Bushabu Fidele N, Titinchi Fadi, Bing Liu, Davda Latha
Department of Oral and Maxilla-Facial Surgery, Oral Maxillofacial Head and Neck Oncology Service, Faculty of Dental Medicine, University of Kinshasa, Kinshasa, The Democratic Republic of the Congo, Head and Director of the National Center Laboratory of Oral Biomedicine, Ministry of Research Innovation and Technology, Democratic Republic of the Congo.
Department of Maxillo-Facial and Oral Surgery, Faculty of Dentistry and WHO Collaborating Centre, University of the Western Cape, Cape Town, South Africa.
Natl J Maxillofac Surg. 2023 May-Aug;14(2):177-184. doi: 10.4103/njms.njms_90_22. Epub 2023 Jul 13.

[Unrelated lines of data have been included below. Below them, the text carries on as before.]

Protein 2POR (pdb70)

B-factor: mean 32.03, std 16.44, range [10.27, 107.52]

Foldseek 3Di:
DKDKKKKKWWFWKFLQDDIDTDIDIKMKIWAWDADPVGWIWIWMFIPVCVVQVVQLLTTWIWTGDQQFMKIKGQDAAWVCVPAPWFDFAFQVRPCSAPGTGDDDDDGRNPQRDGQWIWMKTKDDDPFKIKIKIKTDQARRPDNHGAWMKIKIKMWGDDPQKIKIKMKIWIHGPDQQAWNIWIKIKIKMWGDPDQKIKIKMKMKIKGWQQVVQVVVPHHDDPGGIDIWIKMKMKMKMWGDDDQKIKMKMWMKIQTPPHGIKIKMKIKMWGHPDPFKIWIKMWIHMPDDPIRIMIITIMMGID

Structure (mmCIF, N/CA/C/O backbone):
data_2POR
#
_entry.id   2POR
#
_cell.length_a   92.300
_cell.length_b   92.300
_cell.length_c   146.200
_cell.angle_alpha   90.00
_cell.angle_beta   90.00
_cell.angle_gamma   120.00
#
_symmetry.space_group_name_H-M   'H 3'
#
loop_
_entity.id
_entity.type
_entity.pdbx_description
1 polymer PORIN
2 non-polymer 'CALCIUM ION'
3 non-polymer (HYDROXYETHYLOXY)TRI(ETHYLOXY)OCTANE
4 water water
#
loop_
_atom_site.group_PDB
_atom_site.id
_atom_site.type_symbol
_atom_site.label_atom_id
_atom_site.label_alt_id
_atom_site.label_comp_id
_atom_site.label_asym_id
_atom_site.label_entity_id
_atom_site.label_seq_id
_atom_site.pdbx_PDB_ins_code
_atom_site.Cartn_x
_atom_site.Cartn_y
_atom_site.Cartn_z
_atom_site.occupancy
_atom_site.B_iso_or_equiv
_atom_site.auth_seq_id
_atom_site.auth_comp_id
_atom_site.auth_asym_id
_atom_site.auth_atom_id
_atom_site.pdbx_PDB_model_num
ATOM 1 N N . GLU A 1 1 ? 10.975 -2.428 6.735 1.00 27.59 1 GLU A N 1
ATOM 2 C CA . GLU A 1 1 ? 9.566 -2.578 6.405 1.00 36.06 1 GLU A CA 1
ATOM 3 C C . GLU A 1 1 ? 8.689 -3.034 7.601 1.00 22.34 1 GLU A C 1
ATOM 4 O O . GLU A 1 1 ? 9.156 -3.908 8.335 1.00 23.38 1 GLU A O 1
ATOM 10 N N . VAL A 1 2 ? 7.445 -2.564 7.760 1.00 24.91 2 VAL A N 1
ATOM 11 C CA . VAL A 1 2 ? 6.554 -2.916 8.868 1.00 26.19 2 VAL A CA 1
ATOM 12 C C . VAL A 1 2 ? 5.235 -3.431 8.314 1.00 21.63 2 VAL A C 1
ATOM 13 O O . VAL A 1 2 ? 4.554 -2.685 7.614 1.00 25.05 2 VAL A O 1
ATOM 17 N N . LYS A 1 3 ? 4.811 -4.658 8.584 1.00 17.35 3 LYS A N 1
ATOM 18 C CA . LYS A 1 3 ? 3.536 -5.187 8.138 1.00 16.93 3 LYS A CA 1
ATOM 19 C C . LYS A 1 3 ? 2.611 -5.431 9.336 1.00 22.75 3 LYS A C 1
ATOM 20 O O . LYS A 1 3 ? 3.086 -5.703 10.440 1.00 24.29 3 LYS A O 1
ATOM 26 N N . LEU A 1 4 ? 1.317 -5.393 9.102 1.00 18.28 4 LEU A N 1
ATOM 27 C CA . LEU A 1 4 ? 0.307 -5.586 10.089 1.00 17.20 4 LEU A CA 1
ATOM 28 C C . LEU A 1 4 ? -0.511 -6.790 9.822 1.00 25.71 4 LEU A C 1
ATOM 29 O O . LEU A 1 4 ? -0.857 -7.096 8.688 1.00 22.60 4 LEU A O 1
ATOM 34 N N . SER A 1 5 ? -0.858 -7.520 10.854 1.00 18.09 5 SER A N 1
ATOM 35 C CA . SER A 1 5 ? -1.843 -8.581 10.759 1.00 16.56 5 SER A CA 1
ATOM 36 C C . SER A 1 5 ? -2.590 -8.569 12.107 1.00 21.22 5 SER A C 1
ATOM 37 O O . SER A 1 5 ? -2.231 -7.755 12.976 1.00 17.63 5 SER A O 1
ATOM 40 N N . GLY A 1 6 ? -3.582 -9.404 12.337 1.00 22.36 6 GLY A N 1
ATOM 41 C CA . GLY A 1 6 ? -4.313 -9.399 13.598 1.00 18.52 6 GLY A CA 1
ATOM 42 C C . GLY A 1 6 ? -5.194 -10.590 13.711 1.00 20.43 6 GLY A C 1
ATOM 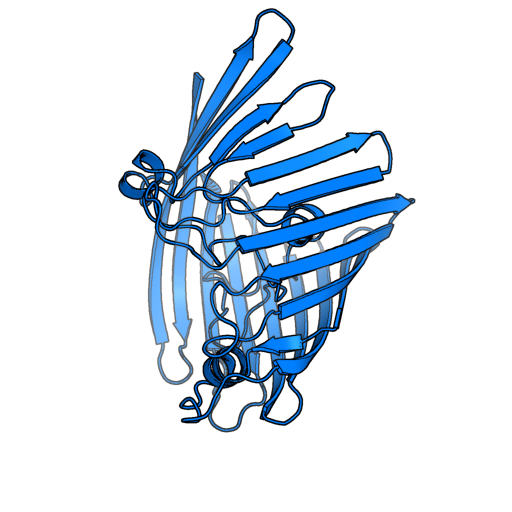43 O O . GLY A 1 6 ? -5.272 -11.470 12.839 1.00 19.89 6 GLY A O 1
ATOM 44 N N . ASP A 1 7 ? -5.858 -10.676 14.845 1.00 17.75 7 ASP A N 1
ATOM 45 C CA . ASP A 1 7 ? -6.828 -11.730 15.071 1.00 14.63 7 ASP A CA 1
ATOM 46 C C . ASP A 1 7 ? -7.839 -11.230 16.099 1.00 17.50 7 ASP A C 1
ATOM 47 O O . ASP A 1 7 ? -7.656 -10.162 16.698 1.00 17.10 7 ASP A O 1
ATOM 52 N N . ALA A 1 8 ? -8.944 -11.946 16.224 1.00 19.52 8 ALA A N 1
ATOM 53 C CA . ALA A 1 8 ? -10.035 -11.603 17.141 1.00 15.71 8 ALA A CA 1
ATOM 54 C C . ALA A 1 8 ? -10.861 -12.858 17.357 1.00 19.05 8 ALA A C 1
ATOM 55 O O . ALA A 1 8 ? -10.682 -13.866 16.641 1.00 18.32 8 ALA A O 1
ATOM 57 N N . ARG A 1 9 ? -11.662 -12.914 18.432 1.00 16.33 9 ARG A N 1
ATOM 58 C CA . ARG A 1 9 ? -12.501 -14.065 18.709 1.00 13.95 9 ARG A CA 1
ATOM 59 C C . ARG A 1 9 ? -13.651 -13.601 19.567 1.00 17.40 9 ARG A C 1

The aim of this study was to identify clinico pathological indications for radical resection of odontogenic keratocysts (OKCs) in the literature and formulate clinical guidelines for the management of OKCs based on these findings. A systematic review of the literature was undertaken in September 2021 in PubMed/Medline, Scopus, Web of Science, Google Scholar, and Cochrane databases. The following MeSH Keywords terms were used in the search strategies: (odontogenic keratocyst) OR (keratocystic odontogenic tumor) OR (primordial cyst) AND (treatment) OR (Radical resection) OR (Resection of OKC) OR (Treatment methods). Eligibility criteria included publications of clinical studies on histologically confirmed OKCs which underwent radical resection. Studies with less than 5 OKCs, experimental studies, epidemiological studies, studies that included orthokeratinized odontogenic cyst, and review papers were excluded. Ten studies on OKCs reporting on segmental or marginal resections were identified and analyzed qualitatively. Of the total of 221 OKCs that underwent radical resection, 67 OKCs were primary, 30 were recurrent, and the remaining were unclear whether they were primary or recurrent. Segmental mandibulectomy was performed in 131 OKCs, marginal mandibulectomy in 87 OKCs, and 3 OKCs were treated by partial maxillectomy. The main indications for radical resection were multilocular appearance, large OKCs (> 5 cm), multiple recurrent OKCs with or without cortical perforation, and malignant transformation. In conclusion, radical resection has its place in the management of OKC. It is indicated when there is an aggressive lesion with bony perforation, involvement of the pterygoid musculature or skull base, and malignant transformation. The surgeon should aim to identify these features to manage OKC appropriately and to prevent multiple recurrences. Clinical guidelines for the management of OKCs are proposed.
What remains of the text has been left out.